Continuity


A post-Protestant friend of mine has a particular fondness for that great Doctor of the Church, Saint Irenæus of Lyons, whose feast day is today. He occasionally quotes from the saint’s great work, Adversus Hæreses (Against Heresies), and he is particularly fond of the saying “the proper glory of God is man fully alive.”

He refers to the saint as a “pre-Roman Catholic”. He draws distinctions between the “spiritual” Church and the “hierarchical” Church, which he sees as profoundly anti-Christian.

Needless to say, I bristle at his “pre-Roman Catholic” terminology, and indeed, at the theology and reading of history that gives rise to it.

Perhaps one could refer this way to the Church prior to the Roman missions of Saints Peter and Paul, but by the time of Irenæus, that would be impossible. In contradiction to the claims of those who repudiate the Catholic Church with its hierarchy and tradition, the saint, who was taught the faith by Saint Polycarp, who was in his turn taught the faith by the Apostle Saint John (the beloved disciple) has this to say:

But since it would be too long to enumerate in such a volume as this the succession of all the churches, we shall confound all those who, in whatever manner, whether through self-satisfaction or vainglory, or through blindness and wicked opinion, assemble other than where it is proper, by pointing out here the successions of the bishops of the greatest and most ancient church known to all, founded and organized at Rome by the two most glorious apostles, Peter and Paul, that church which has the tradition and the faith which comes down to us after having been announced to men by the apostles.
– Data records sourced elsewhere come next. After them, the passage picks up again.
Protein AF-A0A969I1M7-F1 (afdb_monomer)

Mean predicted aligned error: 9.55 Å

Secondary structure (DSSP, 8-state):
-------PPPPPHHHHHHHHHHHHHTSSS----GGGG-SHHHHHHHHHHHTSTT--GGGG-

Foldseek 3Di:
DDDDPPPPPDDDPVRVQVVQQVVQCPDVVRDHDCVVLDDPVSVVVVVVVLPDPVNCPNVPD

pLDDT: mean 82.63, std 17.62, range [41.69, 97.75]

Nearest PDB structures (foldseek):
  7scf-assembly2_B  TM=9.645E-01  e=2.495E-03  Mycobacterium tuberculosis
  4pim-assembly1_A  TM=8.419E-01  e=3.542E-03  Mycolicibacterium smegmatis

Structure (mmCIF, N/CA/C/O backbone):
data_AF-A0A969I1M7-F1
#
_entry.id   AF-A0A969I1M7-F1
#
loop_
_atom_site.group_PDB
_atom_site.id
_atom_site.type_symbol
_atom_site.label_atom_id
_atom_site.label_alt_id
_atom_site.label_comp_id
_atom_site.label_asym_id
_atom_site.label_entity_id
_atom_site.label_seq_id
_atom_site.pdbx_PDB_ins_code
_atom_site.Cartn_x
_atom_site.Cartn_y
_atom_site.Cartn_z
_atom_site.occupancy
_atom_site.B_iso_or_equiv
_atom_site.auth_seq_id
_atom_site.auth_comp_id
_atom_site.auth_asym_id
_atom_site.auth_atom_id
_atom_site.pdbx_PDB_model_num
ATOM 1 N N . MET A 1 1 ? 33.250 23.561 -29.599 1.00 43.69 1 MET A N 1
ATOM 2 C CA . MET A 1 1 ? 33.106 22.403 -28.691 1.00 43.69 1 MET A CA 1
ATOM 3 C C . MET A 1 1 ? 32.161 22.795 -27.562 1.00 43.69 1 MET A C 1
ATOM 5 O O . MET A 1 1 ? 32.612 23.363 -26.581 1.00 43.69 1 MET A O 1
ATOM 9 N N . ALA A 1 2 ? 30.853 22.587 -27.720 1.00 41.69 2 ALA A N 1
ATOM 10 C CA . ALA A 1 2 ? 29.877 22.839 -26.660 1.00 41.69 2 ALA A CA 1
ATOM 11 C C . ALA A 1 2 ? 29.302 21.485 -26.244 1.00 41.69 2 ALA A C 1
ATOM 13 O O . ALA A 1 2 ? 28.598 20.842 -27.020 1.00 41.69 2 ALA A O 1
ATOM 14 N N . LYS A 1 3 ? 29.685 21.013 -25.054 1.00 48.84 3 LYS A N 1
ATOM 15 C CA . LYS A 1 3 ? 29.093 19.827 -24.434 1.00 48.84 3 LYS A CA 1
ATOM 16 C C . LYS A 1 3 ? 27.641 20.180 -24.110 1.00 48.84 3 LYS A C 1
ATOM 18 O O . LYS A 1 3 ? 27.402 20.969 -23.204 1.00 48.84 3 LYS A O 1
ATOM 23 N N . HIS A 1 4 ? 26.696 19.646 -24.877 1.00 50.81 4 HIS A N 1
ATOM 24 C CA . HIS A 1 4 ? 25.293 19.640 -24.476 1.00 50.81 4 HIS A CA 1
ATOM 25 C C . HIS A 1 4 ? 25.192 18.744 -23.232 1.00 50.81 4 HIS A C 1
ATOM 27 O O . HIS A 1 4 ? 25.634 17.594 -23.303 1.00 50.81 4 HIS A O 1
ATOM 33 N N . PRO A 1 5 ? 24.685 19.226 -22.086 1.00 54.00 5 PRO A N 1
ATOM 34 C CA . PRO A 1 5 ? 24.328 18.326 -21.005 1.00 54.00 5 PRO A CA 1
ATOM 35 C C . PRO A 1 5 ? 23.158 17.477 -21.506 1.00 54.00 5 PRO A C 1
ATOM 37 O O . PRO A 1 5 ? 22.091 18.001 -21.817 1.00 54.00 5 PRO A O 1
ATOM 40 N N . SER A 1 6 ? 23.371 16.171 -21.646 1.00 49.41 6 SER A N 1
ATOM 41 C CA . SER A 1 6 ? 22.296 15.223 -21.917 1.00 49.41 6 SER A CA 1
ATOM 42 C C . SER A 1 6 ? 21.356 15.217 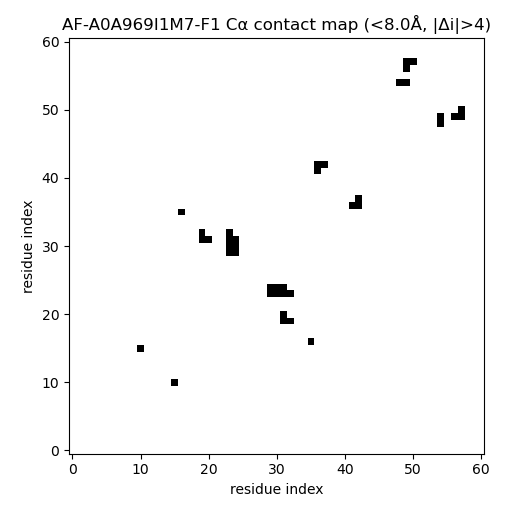-20.713 1.00 49.41 6 SER A C 1
ATOM 44 O O . SER A 1 6 ? 21.591 14.507 -19.737 1.00 49.41 6 SER A O 1
ATOM 46 N N . THR A 1 7 ? 20.312 16.041 -20.751 1.00 49.72 7 THR A N 1
ATOM 47 C CA . THR A 1 7 ? 19.194 15.942 -19.817 1.00 49.72 7 THR A CA 1
ATOM 48 C C . THR A 1 7 ? 18.470 14.643 -20.134 1.00 49.72 7 THR A C 1
ATOM 50 O O . THR A 1 7 ? 17.717 14.562 -21.101 1.00 49.72 7 THR A O 1
ATOM 53 N N . ILE A 1 8 ? 18.740 13.600 -19.351 1.00 57.69 8 ILE A N 1
ATOM 54 C CA . ILE A 1 8 ? 17.922 12.389 -19.365 1.00 57.69 8 ILE A CA 1
ATOM 55 C C . ILE A 1 8 ? 16.538 12.825 -18.860 1.00 57.69 8 ILE A C 1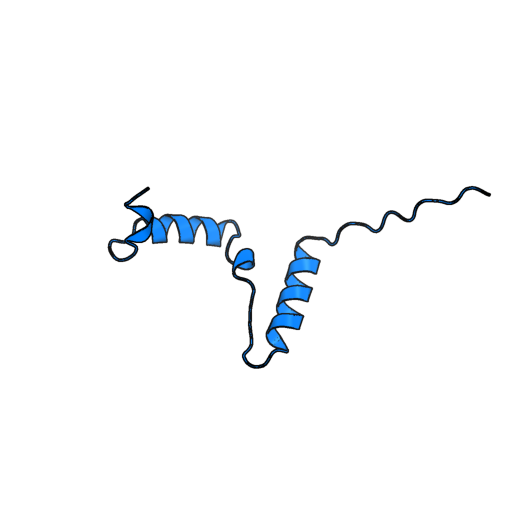
ATOM 57 O O . ILE A 1 8 ? 16.460 13.335 -17.738 1.00 57.69 8 ILE A O 1
ATOM 61 N N . PRO A 1 9 ? 15.461 12.708 -19.658 1.00 59.97 9 PRO A N 1
ATOM 62 C CA . PRO A 1 9 ? 14.131 13.002 -19.153 1.00 59.97 9 PRO A CA 1
ATOM 63 C C . PRO A 1 9 ? 13.837 12.050 -17.993 1.00 59.97 9 PRO A C 1
ATOM 65 O O . PRO A 1 9 ? 14.120 10.853 -18.074 1.00 59.97 9 PRO A O 1
ATOM 68 N N . ALA A 1 10 ? 13.296 12.588 -16.899 1.00 55.75 10 ALA A N 1
ATOM 69 C CA . ALA A 1 10 ? 12.787 11.752 -15.823 1.00 55.75 10 ALA A CA 1
ATOM 70 C C . ALA A 1 10 ? 11.752 10.772 -16.411 1.00 55.75 10 ALA A C 1
ATOM 72 O O . ALA A 1 10 ? 10.964 11.183 -17.270 1.00 55.75 10 ALA A O 1
ATOM 73 N N . PRO A 1 11 ? 11.756 9.492 -16.001 1.00 58.56 11 PRO A N 1
ATOM 74 C CA . PRO A 1 11 ? 10.799 8.526 -16.521 1.00 58.56 11 PRO A CA 1
ATOM 75 C C . PRO A 1 11 ? 9.375 9.017 -16.252 1.00 58.56 11 PRO A C 1
ATOM 77 O O . PRO A 1 11 ? 9.075 9.510 -15.159 1.00 58.56 11 PRO A O 1
ATOM 80 N N . ALA A 1 12 ? 8.490 8.881 -17.240 1.00 74.31 12 ALA A N 1
ATOM 81 C CA . ALA A 1 12 ? 7.080 9.170 -17.034 1.00 74.31 12 ALA A CA 1
ATOM 82 C C . ALA A 1 12 ? 6.528 8.234 -15.943 1.00 74.31 12 ALA A C 1
ATOM 84 O O . ALA A 1 12 ? 6.957 7.084 -15.817 1.00 74.31 12 ALA A O 1
ATOM 85 N N . LYS A 1 13 ? 5.556 8.704 -15.148 1.00 77.50 13 LYS A N 1
ATOM 86 C CA . LYS A 1 13 ? 4.953 7.923 -14.046 1.00 77.50 13 LYS A CA 1
ATOM 87 C C . LYS A 1 13 ? 4.463 6.539 -14.514 1.00 77.50 13 LYS A C 1
ATOM 89 O O . LYS A 1 13 ? 4.593 5.565 -13.779 1.00 77.50 13 LYS A O 1
ATOM 94 N N . THR A 1 14 ? 3.978 6.447 -15.753 1.00 84.50 14 THR A N 1
ATOM 95 C CA . THR A 1 14 ? 3.556 5.198 -16.406 1.00 84.50 14 THR A CA 1
ATOM 96 C C . THR A 1 14 ? 4.714 4.230 -16.649 1.00 84.50 14 THR A C 1
ATOM 98 O O . THR A 1 14 ? 4.576 3.041 -16.370 1.00 84.50 14 THR A O 1
ATOM 101 N N . ASP A 1 15 ? 5.871 4.721 -17.099 1.00 89.88 15 ASP A N 1
ATOM 102 C CA . ASP A 1 15 ? 7.052 3.884 -17.345 1.00 89.88 15 ASP A CA 1
ATOM 103 C C . ASP A 1 15 ? 7.621 3.350 -16.028 1.00 89.88 15 ASP A C 1
ATOM 105 O O . ASP A 1 15 ? 8.013 2.186 -15.926 1.00 89.88 15 ASP A O 1
ATOM 109 N N . ALA A 1 16 ? 7.619 4.186 -14.987 1.00 89.81 16 ALA A N 1
ATOM 110 C CA . ALA A 1 16 ? 8.028 3.780 -13.647 1.00 89.81 16 ALA A CA 1
ATOM 111 C C . ALA A 1 16 ? 7.113 2.679 -13.077 1.00 89.81 16 ALA A C 1
ATOM 113 O O . ALA A 1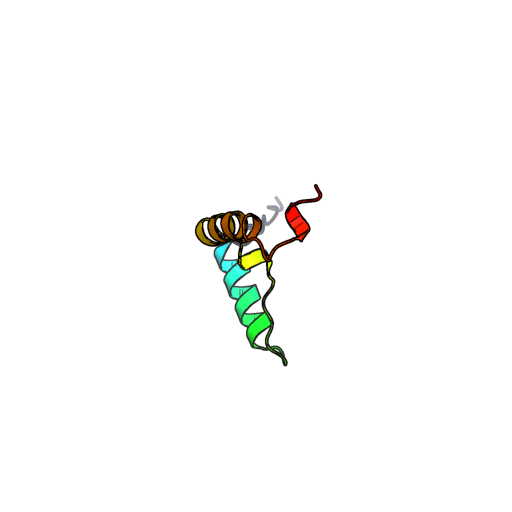 16 ? 7.612 1.697 -12.521 1.00 89.81 16 ALA A O 1
ATOM 114 N N . LEU A 1 17 ? 5.792 2.804 -13.262 1.00 91.69 17 LEU A N 1
ATOM 115 C CA . LEU A 1 17 ? 4.825 1.777 -12.869 1.00 91.69 17 LEU A CA 1
ATOM 116 C C . LEU A 1 17 ? 5.046 0.474 -13.646 1.00 91.69 17 LEU A C 1
ATOM 118 O O . LEU A 1 17 ? 5.184 -0.584 -13.033 1.00 91.69 17 LEU A O 1
ATOM 122 N N . ALA A 1 18 ? 5.117 0.543 -14.978 1.00 94.69 18 ALA A N 1
ATOM 123 C CA . ALA A 1 18 ? 5.269 -0.634 -15.832 1.00 94.69 18 ALA A CA 1
ATOM 124 C C . ALA A 1 18 ? 6.540 -1.426 -15.493 1.00 94.69 18 ALA A C 1
ATOM 126 O O . ALA A 1 18 ? 6.479 -2.643 -15.303 1.00 94.69 18 ALA A O 1
ATOM 127 N N . ASN A 1 19 ? 7.673 -0.736 -15.331 1.00 94.88 19 ASN A N 1
ATOM 128 C CA . ASN A 1 19 ? 8.933 -1.366 -14.936 1.00 94.88 19 ASN A CA 1
ATOM 129 C C . ASN A 1 19 ? 8.839 -1.994 -13.539 1.00 94.88 19 ASN A C 1
ATOM 131 O O . ASN A 1 19 ? 9.227 -3.146 -13.352 1.00 94.88 19 ASN A O 1
ATOM 135 N N . SER A 1 20 ? 8.253 -1.280 -12.570 1.00 93.56 20 SER A N 1
ATOM 136 C CA . SER A 1 20 ? 8.079 -1.794 -11.207 1.00 93.56 20 SER A CA 1
ATOM 137 C C . SER A 1 20 ? 7.204 -3.053 -11.158 1.00 93.56 20 SER A C 1
ATOM 139 O O . SER A 1 20 ? 7.527 -3.990 -10.423 1.00 93.56 20 SER A O 1
ATOM 141 N N . VAL A 1 21 ? 6.130 -3.102 -11.953 1.00 95.31 21 VAL A N 1
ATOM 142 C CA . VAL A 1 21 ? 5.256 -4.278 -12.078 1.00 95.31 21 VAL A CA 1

With that church, because of its superior origin, all the churches must agree, that is, all the faithful in the whole world, and it is in her that the faithful everywhere have maintained the apostolic tradition.

(Saint Irenæus of Lyons, Adversus Hæreses 3:3:2 [A.D. 189])

Saint Irenæus died for his faith and his Church.

There is a beautiful, flowing continuity through time and spirit from Christ to Peter and the Apostles to the Fathers to the Bishops of the present day.

The spiritual Church is the hierarchical Church is the One Holy Catholic and Apostolic Church.

We stand in an uninterrupted progression of tradition and apostolic succession from Christ, through the Apostles, through the Church to the present moment of the present day.